EMERGING MARKETS INFORMATION SERVICE

Emerging Markets Information Service (EMIS) delivers deep, rich company and industry information, alongside the relevant proprietary and multi-source news, research and analytics that allow professionals to make profitable decisions faster.

This single resource of hard-to-get information covers more than 100 emerging markets, includes company profiles and financials from more than 1.3 million listed and private companies, offers single company and industry analysis, and delivers proprietary and multi-source news and research from over 9,000 publications, all delivered via an easy-to-use interface.

The challenge

The EMIS team came to us as they had a legacy commercial search technology installation that had a poor user experience, poor relevancy, and a high cost of ownership. They wanted to scale for more dynamic and personalised content, and needed a backend that would future proof their growth.

The result

Internet Securities Inc. (ISI, a subsidiary of Euromoney Institutional Investor) and Artirix are proud to announce the launch of a new platform for the Emerging Markets Information Service (EMIS –www.securities.com). The end result is a rich, highly accurate and personalised new application, helping EMIS subscribers more effectively discover important news and research.

The upgraded solution runs on Artirix’s scalable cloud platform. It provides dynamic search and personalised content pages per user, with greatly improved quality in all languages, including Chinese Mandarin. The backend covers over 1.2 terabytes of full text and structured metadata, and is future proofed for growth. In addition, Artirix’s service model has allowed ISI to reduce costs and operational risk.

“Our subscribers are very demanding, and today search is a core part of our premium service offering. Our goal was to replace our aging legacy search engine with a modern, feature-rich, SaaS solution running in the cloud. Since search presented large and complex architectural challenges, it made sense to work with Artirix. Their deep expertise configuring and tuning Elastic Search delivered what we needed.

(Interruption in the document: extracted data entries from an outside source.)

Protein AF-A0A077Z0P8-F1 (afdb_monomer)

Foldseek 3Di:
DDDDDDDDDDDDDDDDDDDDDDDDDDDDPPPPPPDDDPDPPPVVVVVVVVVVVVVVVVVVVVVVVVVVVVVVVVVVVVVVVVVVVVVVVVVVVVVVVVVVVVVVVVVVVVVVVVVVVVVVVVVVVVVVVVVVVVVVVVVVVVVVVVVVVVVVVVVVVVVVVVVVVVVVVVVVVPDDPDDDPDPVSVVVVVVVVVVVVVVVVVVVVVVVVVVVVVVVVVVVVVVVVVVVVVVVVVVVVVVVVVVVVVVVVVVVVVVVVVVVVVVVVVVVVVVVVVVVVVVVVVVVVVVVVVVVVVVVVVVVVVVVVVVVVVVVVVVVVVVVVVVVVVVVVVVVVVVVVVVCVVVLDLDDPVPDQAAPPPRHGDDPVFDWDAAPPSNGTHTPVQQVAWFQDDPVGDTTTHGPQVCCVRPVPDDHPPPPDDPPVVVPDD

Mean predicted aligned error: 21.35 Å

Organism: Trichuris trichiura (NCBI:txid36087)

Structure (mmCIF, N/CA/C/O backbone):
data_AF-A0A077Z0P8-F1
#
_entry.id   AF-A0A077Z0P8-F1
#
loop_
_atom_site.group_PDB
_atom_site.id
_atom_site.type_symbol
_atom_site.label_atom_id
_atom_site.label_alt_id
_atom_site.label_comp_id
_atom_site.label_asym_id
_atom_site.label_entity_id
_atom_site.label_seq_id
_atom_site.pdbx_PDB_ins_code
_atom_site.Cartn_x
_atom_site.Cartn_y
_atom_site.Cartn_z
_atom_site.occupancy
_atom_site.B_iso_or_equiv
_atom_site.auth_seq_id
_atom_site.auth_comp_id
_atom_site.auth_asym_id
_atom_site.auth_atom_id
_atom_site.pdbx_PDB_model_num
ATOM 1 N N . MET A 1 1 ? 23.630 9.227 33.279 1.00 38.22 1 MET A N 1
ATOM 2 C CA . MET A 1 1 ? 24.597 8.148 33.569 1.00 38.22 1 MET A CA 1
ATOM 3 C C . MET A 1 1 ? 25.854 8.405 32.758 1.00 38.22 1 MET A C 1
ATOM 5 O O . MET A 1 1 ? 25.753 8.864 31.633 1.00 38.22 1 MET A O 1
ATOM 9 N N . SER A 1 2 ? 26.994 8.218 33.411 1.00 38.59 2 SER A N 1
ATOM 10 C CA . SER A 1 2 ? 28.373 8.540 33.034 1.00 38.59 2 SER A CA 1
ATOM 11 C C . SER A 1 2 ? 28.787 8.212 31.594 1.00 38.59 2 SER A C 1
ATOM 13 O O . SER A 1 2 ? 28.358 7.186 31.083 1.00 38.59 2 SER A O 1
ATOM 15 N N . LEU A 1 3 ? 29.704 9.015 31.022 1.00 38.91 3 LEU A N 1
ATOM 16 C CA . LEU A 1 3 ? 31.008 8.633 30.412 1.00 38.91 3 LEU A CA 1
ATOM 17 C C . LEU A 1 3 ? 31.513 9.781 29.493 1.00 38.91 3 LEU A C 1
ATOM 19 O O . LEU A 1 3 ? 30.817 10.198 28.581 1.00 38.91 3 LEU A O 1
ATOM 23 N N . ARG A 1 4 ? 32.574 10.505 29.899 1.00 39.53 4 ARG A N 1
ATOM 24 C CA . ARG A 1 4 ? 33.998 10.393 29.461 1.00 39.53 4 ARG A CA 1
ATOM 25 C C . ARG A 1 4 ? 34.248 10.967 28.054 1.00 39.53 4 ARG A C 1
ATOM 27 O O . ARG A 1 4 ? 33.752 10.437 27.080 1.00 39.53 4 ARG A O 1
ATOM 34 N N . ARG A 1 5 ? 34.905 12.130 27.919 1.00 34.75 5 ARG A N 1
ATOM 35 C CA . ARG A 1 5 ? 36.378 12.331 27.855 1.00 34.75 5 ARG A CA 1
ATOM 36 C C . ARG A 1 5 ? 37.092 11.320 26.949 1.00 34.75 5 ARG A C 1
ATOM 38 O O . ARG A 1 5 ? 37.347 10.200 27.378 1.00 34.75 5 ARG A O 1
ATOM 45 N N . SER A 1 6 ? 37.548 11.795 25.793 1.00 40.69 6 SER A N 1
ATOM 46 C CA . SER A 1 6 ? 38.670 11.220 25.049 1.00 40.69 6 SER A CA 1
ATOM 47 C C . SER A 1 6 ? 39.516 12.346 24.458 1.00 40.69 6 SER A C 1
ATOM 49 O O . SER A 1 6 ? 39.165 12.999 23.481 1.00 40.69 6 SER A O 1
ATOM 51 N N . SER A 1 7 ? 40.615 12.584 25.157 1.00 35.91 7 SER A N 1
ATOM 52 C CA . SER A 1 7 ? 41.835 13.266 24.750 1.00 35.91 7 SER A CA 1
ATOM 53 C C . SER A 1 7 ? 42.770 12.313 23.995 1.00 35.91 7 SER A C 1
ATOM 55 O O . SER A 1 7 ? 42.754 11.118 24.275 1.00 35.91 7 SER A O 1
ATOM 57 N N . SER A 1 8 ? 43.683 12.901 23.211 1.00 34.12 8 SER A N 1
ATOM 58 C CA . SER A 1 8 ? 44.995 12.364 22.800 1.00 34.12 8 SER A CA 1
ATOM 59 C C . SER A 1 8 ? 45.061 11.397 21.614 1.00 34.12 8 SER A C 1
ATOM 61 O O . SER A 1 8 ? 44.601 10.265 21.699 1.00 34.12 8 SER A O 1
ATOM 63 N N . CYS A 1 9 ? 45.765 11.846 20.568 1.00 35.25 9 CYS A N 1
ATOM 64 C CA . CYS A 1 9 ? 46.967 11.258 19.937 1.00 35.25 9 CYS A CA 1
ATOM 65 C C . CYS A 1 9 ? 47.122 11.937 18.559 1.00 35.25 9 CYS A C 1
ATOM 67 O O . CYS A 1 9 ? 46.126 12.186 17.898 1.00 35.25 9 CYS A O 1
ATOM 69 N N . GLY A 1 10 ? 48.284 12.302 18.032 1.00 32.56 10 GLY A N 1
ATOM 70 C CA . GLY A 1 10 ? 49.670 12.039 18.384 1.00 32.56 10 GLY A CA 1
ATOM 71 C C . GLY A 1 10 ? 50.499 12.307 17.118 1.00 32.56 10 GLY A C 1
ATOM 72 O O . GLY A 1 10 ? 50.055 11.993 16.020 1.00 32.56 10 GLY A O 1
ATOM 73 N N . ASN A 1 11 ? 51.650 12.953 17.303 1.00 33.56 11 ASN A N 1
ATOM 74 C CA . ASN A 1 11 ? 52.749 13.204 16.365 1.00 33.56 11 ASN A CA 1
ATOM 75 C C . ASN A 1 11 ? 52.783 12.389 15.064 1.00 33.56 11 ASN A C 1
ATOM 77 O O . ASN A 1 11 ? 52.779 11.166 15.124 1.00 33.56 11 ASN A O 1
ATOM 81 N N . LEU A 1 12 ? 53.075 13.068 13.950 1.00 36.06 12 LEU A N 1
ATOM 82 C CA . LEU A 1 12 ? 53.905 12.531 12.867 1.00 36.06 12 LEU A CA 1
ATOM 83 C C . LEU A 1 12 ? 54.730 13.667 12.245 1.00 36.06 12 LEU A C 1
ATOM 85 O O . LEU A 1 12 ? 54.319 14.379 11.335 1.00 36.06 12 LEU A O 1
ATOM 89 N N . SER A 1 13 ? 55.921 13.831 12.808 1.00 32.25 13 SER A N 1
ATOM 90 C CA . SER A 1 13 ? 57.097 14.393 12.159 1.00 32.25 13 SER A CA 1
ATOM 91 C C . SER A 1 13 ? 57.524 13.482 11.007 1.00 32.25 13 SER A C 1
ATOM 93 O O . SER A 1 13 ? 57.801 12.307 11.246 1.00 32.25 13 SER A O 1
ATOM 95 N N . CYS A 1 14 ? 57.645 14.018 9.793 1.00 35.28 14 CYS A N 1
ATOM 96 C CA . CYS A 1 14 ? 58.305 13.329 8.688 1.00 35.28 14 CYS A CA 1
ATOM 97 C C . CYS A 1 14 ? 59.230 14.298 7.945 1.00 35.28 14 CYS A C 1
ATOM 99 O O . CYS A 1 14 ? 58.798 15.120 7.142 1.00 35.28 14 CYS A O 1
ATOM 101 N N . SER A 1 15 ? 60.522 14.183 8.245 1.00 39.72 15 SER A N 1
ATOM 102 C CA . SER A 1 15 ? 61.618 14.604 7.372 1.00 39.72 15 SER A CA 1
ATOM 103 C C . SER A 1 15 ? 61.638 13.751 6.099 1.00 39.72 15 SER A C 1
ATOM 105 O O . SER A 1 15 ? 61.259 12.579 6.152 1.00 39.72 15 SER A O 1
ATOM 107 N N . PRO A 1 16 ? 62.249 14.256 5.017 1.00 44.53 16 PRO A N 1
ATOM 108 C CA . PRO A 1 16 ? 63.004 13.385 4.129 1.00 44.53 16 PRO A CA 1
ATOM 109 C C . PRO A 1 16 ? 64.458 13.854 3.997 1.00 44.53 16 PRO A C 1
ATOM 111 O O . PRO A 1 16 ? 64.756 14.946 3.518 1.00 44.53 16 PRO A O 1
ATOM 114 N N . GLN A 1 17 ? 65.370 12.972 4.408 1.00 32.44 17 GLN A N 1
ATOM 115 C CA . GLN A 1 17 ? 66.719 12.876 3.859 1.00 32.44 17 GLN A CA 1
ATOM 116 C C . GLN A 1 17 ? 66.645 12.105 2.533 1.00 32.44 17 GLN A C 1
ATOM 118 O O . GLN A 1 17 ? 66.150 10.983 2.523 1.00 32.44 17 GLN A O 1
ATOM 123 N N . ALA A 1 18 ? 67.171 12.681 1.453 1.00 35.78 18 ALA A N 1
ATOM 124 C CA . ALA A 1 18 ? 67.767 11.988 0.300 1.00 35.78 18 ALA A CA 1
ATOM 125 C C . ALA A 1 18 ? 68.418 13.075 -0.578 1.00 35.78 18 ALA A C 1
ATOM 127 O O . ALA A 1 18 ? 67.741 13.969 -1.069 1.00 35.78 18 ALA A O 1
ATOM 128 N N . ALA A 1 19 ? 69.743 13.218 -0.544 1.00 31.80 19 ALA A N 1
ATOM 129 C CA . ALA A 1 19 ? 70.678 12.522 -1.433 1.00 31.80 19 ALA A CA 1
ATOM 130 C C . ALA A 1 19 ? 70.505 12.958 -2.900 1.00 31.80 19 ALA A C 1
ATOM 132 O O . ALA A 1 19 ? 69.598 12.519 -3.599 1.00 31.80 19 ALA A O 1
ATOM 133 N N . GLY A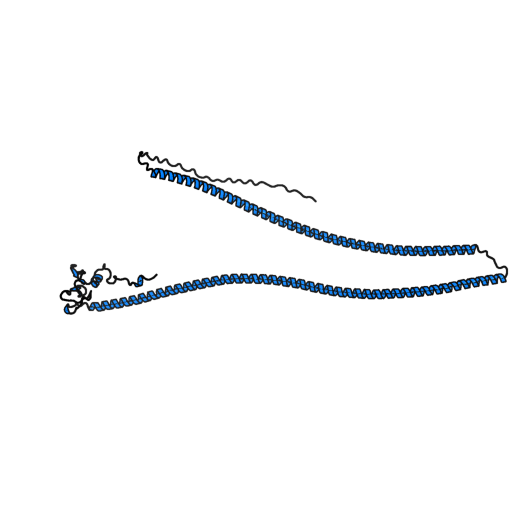 1 20 ? 71.400 13.840 -3.347 1.00 34.22 20 GLY A N 1
ATOM 134 C CA . GLY A 1 20 ? 71.444 14.368 -4.707 1.00 34.22 20 GLY A CA 1
ATOM 135 C C . GLY A 1 20 ? 72.741 15.132 -4.938 1.00 34.22 20 GLY A C 1
ATOM 136 O O . GLY A 1 20 ? 72.753 16.358 -4.979 1.00 34.22 20 GLY A O 1
ATOM 137 N N . GLU A 1 21 ? 73.845 14.390 -5.023 1.00 31.91 21 GLU A N 1
ATOM 138 C CA . GLU A 1 21 ? 75.132 14.868 -5.523 1.00 31.91 21 GLU A CA 1
ATOM 139 C C . GLU A 1 21 ? 74.957 15.480 -6.920 1.00 31.91 21 GLU A C 1
ATOM 141 O O . GLU A 1 21 ? 74.566 14.795 -7.863 1.00 31.91 21 GLU A O 1
ATOM 146 N N . GLN A 1 22 ? 75.292 16.762 -7.083 1.00 36.78 22 GLN A N 1
ATOM 147 C CA . GLN A 1 22 ? 75.538 17.346 -8.400 1.00 36.78 22 GLN A CA 1
ATOM 148 C C . GLN A 1 22 ? 76.934 17.964 -8.450 1.00 36.78 22 GLN A C 1
ATOM 150 O O . GLN A 1 22 ? 77.203 19.056 -7.958 1.00 36.78 22 GLN A O 1
ATOM 155 N N . ALA A 1 23 ? 77.820 17.149 -9.023 1.00 36.00 23 ALA A N 1
ATOM 156 C CA . ALA A 1 23 ? 78.874 17.483 -9.971 1.00 36.00 23 ALA A CA 1
ATOM 157 C C . ALA A 1 23 ? 79.543 18.864 -9.841 1.00 36.00 23 ALA A C 1
ATOM 159 O O . ALA A 1 23 ? 79.061 19.887 -10.323 1.00 36.00 23 ALA A O 1
ATOM 160 N N . LYS A 1 24 ? 80.773 18.824 -9.315 1.00 35.16 24 LYS A N 1
ATOM 161 C CA . LYS A 1 24 ? 81.827 19.814 -9.559 1.00 35.16 24 LYS A CA 1
ATOM 162 C C . LYS A 1 24 ? 81.966 20.070 -11.066 1.00 35.16 24 LYS A C 1
ATOM 164 O O . LYS A 1 24 ? 82.377 19.188 -11.816 1.00 35.16 24 LYS A O 1
ATOM 169 N N . SER A 1 25 ? 81.674 21.294 -11.489 1.00 39.28 25 SER A N 1
ATOM 170 C CA . SER A 1 25 ? 82.058 21.830 -12.795 1.00 39.28 25 SER A CA 1
ATOM 171 C C . SER A 1 25 ? 83.590 21.833 -12.937 1.00 39.28 25 SER A C 1
ATOM 173 O O . SER A 1 25 ? 84.263 22.345 -12.035 1.00 39.28 25 SER A O 1
ATOM 175 N N . PRO A 1 26 ? 84.171 21.310 -14.033 1.00 39.56 26 PRO A N 1
ATOM 176 C CA . PRO A 1 26 ? 85.598 21.435 -14.281 1.00 39.56 26 PRO A CA 1
ATOM 177 C C . PRO A 1 26 ? 85.924 22.879 -14.676 1.00 39.56 26 PRO A C 1
ATOM 179 O O . PRO A 1 26 ? 85.150 23.548 -15.362 1.00 39.56 26 PRO A O 1
ATOM 182 N N . SER A 1 27 ? 87.076 23.356 -14.208 1.00 39.62 27 SER A N 1
ATOM 183 C CA . SER A 1 27 ? 87.611 24.677 -14.519 1.00 39.62 27 SER A CA 1
ATOM 184 C C . SER A 1 27 ? 87.695 24.914 -16.034 1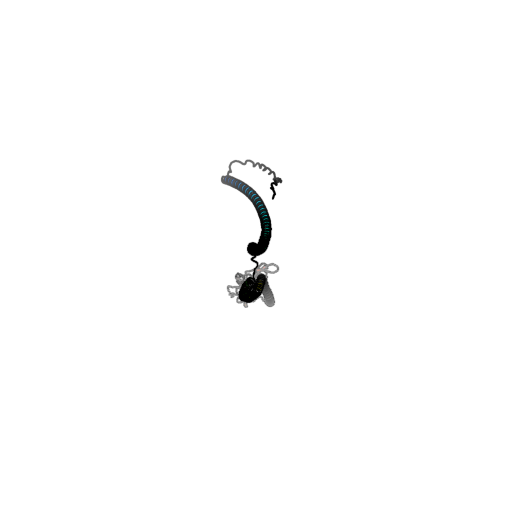.00 39.62 27 SER A C 1
ATOM 186 O O . SER A 1 27 ? 88.035 23.994 -16.788 1.00 39.62 27 SER A O 1
ATOM 188 N N . PRO A 1 28 ? 87.445 26.143 -16.516 1.00 42.84 28 PRO A N 1
ATOM 189 C CA . PRO A 1 28 ? 87.799 26.481 -17.878 1.00 42.84 28 PRO A CA 1
ATOM 190 C C . PRO A 1 28 ? 89.328 26.492 -17.958 1.00 42.84 28 PRO A C 1
ATOM 192 O O . PRO A 1 28 ? 90.009 27.205 -17.218 1.00 42.84 28 PRO A O 1
ATOM 195 N N 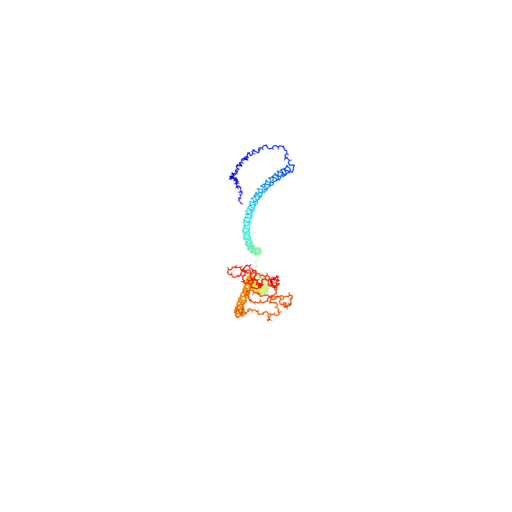. ARG A 1 29 ? 89.882 25.660 -18.845 1.00 41.78 29 ARG A N 1
ATOM 196 C CA . ARG A 1 29 ? 91.283 25.754 -19.254 1.00 41.78 29 ARG A CA 1
ATOM 197 C C . ARG A 1 29 ? 91.538 27.185 -19.724 1.00 41.78 29 ARG A C 1
ATOM 199 O O . ARG A 1 29 ? 90.921 27.629 -20.688 1.00 41.78 29 ARG A O 1
ATOM 206 N N . ASN A 1 30 ? 92.459 27.868 -19.048 1.00 35.59 30 ASN A N 1
ATOM 207 C CA . ASN A 1 30 ? 93.072 29.106 -19.511 1.00 35.59 30 ASN A CA 1
ATOM 208 C C . ASN A 1 30 ? 93.687 28.865 -20.897 1.00 35.59 30 ASN A C 1
ATOM 210 O O . ASN A 1 30 ? 94.819 28.395 -21.009 1.00 35.59 30 ASN A O 1
ATOM 214 N N . PHE A 1 31 ? 92.943 29.182 -21.955 1.00 39.25 31 PHE A N 1
ATOM 215 C CA . PHE A 1 31 ? 93.538 29.474 -23.248 1.00 39.25 31 PHE A CA 1
ATOM 216 C C . PHE A 1 31 ? 94.180 30.852 -23.133 1.00 39.25 31 PHE A C 1
ATOM 218 O O . PHE A 1 31 ? 93.516 31.885 -23.195 1.00 39.25 31 PHE A O 1
ATOM 225 N N . VAL A 1 32 ? 95.493 30.847 -22.917 1.00 36.50 32 VAL A N 1
ATOM 226 C CA . VAL A 1 32 ? 96.351 32.011 -23.116 1.00 36.50 32 VAL A CA 1
ATOM 227 C C . VAL A 1 32 ? 96.310 32.327 -24.610 1.00 36.50 32 VAL A C 1
ATOM 229 O O . VAL A 1 32 ? 97.065 31.758 -25.397 1.00 36.50 32 VAL A O 1
ATOM 232 N N . PHE A 1 33 ? 95.391 33.202 -25.018 1.00 40.00 33 PHE A N 1
ATOM 233 C CA . PHE A 1 33 ? 95.512 33.873 -26.302 1.00 40.00 33 PHE A CA 1
ATOM 234 C C . PHE A 1 33 ? 96.667 34.860 -26.182 1.00 40.00 33 PHE A C 1
ATOM 236 O O . PHE A 1 33 ? 96.630 35.827 -25.418 1.00 40.00 33 PHE A O 1
ATOM 243 N N . ASN A 1 34 ? 97.729 34.543 -26.914 1.00 42.31 34 ASN A N 1
ATOM 244 C CA . ASN A 1 34 ? 98.865 35.411 -27.134 1.00 42.31 34 ASN A CA 1
ATOM 245 C C . ASN A 1 34 ? 98.365 36.805 -27.535 1.00 42.31 34 ASN A C 1
ATOM 247 O O . ASN A 1 34 ? 97.546 36.942 -28.445 1.00 42.31 34 ASN A O 1
ATOM 251 N N . ARG A 1 35 ? 98.868 37.830 -26.841 1.00 37.22 35 ARG A N 1
ATOM 252 C CA . ARG A 1 35 ? 98.646 39.240 -27.160 1.00 37.22 35 ARG A CA 1
ATOM 253 C C . ARG A 1 35 ? 99.106 39.511 -28.592 1.00 37.22 35 ARG A C 1
ATOM 255 O O . ARG A 1 35 ? 100.300 39.650 -28.839 1.00 37.22 35 ARG A O 1
ATOM 262 N N . LEU A 1 36 ? 98.156 39.645 -29.509 1.00 40.66 36 LEU A N 1
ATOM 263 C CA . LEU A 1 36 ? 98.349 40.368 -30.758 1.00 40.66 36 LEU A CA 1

The new solution has been well received from our global subscribers, and has removed the operational burden associated with search.”

— Carl Blake, VP, Head of Technology @ EMIS.

The Solution

In summary the Artirix platform for this service supports 200 million financial news articles, which equate to a 1.2TB index size in the core search technology in our platform, Elasticsearch.

It is used for free text queries in one of 15 languages, combined with structured filters, and around 10 facets are used in the user interface.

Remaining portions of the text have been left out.